= Instructions to follow =
The records follow. Filter them to the lines that hold "channel".

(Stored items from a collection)
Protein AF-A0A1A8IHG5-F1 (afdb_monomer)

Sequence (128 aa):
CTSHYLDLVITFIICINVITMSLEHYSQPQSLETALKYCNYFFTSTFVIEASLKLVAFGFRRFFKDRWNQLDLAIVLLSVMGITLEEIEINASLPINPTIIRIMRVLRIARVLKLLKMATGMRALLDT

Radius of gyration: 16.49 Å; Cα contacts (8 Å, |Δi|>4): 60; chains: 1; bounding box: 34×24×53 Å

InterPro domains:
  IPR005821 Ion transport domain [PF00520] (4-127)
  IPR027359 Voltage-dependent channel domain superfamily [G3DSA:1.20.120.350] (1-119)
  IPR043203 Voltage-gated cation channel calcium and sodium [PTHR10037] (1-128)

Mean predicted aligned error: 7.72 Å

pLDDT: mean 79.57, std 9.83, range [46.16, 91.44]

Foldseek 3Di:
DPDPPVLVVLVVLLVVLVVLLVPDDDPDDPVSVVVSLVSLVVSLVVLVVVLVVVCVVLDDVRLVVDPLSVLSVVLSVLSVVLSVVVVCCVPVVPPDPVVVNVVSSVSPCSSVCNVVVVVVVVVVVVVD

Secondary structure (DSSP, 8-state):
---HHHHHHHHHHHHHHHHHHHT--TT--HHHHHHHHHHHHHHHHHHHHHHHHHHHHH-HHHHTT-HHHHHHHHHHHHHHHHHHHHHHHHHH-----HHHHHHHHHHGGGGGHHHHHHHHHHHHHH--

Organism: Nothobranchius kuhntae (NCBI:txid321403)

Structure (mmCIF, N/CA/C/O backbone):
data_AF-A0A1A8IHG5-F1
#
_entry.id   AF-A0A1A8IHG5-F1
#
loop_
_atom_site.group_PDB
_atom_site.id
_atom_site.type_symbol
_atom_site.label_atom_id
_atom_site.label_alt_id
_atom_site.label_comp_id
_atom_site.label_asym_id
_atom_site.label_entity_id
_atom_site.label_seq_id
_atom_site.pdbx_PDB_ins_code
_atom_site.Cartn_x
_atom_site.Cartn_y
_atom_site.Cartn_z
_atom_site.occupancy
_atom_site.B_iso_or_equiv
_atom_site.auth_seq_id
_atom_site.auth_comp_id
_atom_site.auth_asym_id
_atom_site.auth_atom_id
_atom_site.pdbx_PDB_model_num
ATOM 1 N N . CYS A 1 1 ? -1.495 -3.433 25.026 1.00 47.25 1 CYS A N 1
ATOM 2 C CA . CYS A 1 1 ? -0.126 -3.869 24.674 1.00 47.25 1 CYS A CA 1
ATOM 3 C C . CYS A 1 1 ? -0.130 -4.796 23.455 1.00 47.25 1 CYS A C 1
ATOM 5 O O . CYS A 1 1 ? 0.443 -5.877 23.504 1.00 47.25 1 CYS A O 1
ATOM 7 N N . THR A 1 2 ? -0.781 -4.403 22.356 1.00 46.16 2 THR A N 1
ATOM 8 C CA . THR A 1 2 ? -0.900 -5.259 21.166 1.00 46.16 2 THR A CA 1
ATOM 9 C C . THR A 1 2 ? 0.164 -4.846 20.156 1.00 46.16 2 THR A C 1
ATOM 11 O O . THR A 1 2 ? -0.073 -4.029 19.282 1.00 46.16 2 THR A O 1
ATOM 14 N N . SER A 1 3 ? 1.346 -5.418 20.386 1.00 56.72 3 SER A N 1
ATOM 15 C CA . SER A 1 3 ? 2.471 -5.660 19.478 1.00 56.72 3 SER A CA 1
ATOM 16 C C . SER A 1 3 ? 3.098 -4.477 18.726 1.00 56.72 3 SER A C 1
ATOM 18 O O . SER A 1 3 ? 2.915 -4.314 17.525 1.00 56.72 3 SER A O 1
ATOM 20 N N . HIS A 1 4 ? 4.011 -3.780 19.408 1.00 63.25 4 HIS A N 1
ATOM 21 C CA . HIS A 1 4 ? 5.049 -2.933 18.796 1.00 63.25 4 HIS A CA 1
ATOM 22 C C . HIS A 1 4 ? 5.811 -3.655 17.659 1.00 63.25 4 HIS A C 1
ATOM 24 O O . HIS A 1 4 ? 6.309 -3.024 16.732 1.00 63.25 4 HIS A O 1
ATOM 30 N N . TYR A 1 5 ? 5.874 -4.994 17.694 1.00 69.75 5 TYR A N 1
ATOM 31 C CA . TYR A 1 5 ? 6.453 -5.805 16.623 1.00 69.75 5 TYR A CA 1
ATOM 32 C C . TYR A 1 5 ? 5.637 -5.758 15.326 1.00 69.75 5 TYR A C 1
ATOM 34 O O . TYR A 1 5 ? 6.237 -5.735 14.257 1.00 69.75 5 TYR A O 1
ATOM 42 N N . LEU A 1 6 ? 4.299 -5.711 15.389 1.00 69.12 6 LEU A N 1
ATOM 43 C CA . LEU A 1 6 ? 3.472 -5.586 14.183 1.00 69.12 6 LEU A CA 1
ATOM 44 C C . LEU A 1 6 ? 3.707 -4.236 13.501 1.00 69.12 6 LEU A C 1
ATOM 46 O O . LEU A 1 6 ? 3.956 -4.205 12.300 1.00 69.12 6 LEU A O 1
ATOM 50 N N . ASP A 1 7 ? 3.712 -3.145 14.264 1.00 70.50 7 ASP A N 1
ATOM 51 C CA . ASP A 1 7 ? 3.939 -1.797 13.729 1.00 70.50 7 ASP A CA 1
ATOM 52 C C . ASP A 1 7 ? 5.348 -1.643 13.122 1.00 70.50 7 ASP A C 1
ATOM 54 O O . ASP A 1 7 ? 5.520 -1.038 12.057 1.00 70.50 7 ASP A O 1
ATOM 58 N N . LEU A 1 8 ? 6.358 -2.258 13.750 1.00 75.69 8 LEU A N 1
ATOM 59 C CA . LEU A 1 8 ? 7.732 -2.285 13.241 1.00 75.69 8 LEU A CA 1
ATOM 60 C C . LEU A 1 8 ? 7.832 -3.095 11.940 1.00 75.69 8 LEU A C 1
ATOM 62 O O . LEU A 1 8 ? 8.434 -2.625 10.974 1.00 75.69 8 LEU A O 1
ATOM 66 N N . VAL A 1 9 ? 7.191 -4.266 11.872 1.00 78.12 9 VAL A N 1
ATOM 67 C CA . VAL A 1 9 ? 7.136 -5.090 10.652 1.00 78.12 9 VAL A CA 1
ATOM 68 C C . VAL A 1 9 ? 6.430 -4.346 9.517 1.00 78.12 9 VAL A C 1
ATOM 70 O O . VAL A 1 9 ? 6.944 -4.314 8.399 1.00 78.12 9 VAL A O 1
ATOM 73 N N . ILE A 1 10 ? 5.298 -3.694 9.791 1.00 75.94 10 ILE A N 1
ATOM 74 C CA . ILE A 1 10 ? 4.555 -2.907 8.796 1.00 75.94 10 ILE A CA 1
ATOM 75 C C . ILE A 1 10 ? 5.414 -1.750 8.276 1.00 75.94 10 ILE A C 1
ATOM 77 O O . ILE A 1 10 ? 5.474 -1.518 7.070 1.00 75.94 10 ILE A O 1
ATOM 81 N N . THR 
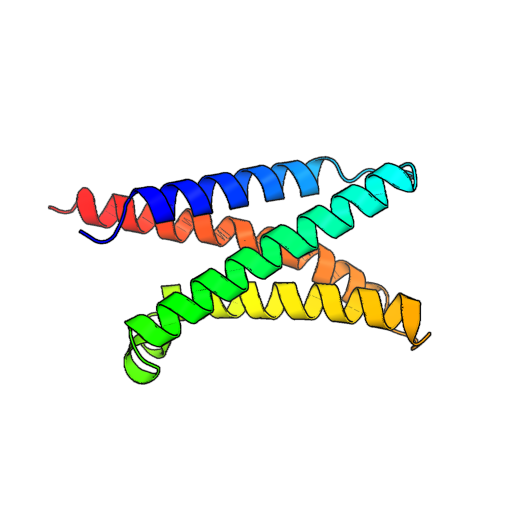A 1 11 ? 6.132 -1.061 9.160 1.00 78.12 11 THR A N 1
ATOM 82 C CA . THR A 1 11 ? 7.042 0.026 8.772 1.00 78.12 11 THR A CA 1
ATOM 83 C C . THR A 1 11 ? 8.186 -0.465 7.911 1.00 78.12 11 THR A C 1
ATOM 85 O O . THR A 1 11 ? 8.475 0.136 6.879 1.00 78.12 11 THR A O 1
ATOM 88 N N . PHE A 1 12 ? 8.802 -1.581 8.288 1.00 82.56 12 PHE A N 1
ATOM 89 C CA . PHE A 1 12 ? 9.864 -2.190 7.499 1.00 82.56 12 PHE A CA 1
ATOM 90 C C . PHE A 1 12 ? 9.369 -2.568 6.097 1.00 82.56 12 PHE A C 1
ATOM 92 O O . PHE A 1 12 ? 10.018 -2.260 5.099 1.00 82.56 12 PHE A O 1
ATOM 99 N N . ILE A 1 13 ? 8.166 -3.136 6.012 1.00 78.31 13 ILE A N 1
ATOM 100 C CA . ILE A 1 13 ? 7.494 -3.466 4.754 1.00 78.31 13 ILE A CA 1
ATOM 101 C C . ILE A 1 13 ? 7.227 -2.218 3.903 1.00 78.31 13 ILE A C 1
ATOM 103 O O . ILE A 1 13 ? 7.501 -2.229 2.701 1.00 78.31 13 ILE A O 1
ATOM 107 N N . ILE A 1 14 ? 6.734 -1.131 4.502 1.00 79.50 14 ILE A N 1
ATOM 108 C CA . ILE A 1 14 ? 6.520 0.136 3.791 1.00 79.50 14 ILE A CA 1
ATOM 109 C C . ILE A 1 14 ? 7.854 0.679 3.271 1.00 79.50 14 ILE A C 1
ATOM 111 O O . ILE A 1 14 ? 7.930 1.057 2.104 1.00 79.50 14 ILE A O 1
ATOM 115 N N . CYS A 1 15 ? 8.911 0.666 4.086 1.00 81.50 15 CYS A N 1
ATOM 116 C CA . CYS A 1 15 ? 10.240 1.122 3.682 1.00 81.50 15 CYS A CA 1
ATOM 117 C C . CYS A 1 15 ? 10.792 0.315 2.502 1.00 81.50 15 CYS A C 1
ATOM 119 O O . CYS A 1 15 ? 11.220 0.911 1.514 1.00 81.50 15 CYS A O 1
ATOM 121 N N . ILE A 1 16 ? 10.733 -1.022 2.550 1.00 82.69 16 ILE A N 1
ATOM 122 C CA . ILE A 1 16 ? 11.181 -1.851 1.420 1.00 82.69 16 ILE A CA 1
ATOM 123 C C . ILE A 1 16 ? 10.331 -1.571 0.185 1.00 82.69 16 ILE A C 1
ATOM 125 O O . ILE A 1 16 ? 10.857 -1.488 -0.926 1.00 82.69 16 ILE A O 1
ATOM 129 N N . ASN A 1 17 ? 9.024 -1.389 0.351 1.00 82.44 17 ASN A N 1
ATOM 130 C CA . ASN A 1 17 ? 8.176 -1.086 -0.781 1.00 82.44 17 ASN A CA 1
ATOM 131 C C . ASN A 1 17 ? 8.515 0.272 -1.426 1.00 82.44 17 ASN A C 1
ATOM 133 O O . ASN A 1 17 ? 8.554 0.362 -2.650 1.00 82.44 17 ASN A O 1
ATOM 137 N N . VAL A 1 18 ? 8.825 1.296 -0.629 1.00 81.44 18 VAL A N 1
ATOM 138 C CA . VAL A 1 18 ? 9.295 2.594 -1.136 1.00 81.44 18 VAL A CA 1
ATOM 139 C C . VAL A 1 18 ? 10.632 2.449 -1.858 1.00 81.44 18 VAL A C 1
ATOM 141 O O . VAL A 1 18 ? 10.791 3.002 -2.940 1.00 81.44 18 VAL A O 1
ATOM 144 N N . ILE A 1 19 ? 11.572 1.667 -1.317 1.00 84.06 19 ILE A N 1
ATOM 145 C CA . ILE A 1 19 ? 12.845 1.372 -1.996 1.00 84.06 19 ILE A CA 1
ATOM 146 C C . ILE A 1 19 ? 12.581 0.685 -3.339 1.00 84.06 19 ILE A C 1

= Reply =
  IPR027359 Voltage-dependent channel domain superfamily [G3DSA:1.20.120.350] (1-119)
  IPR043203 Voltage-gated cation channel calcium and sodium [PTHR10037] (1-128)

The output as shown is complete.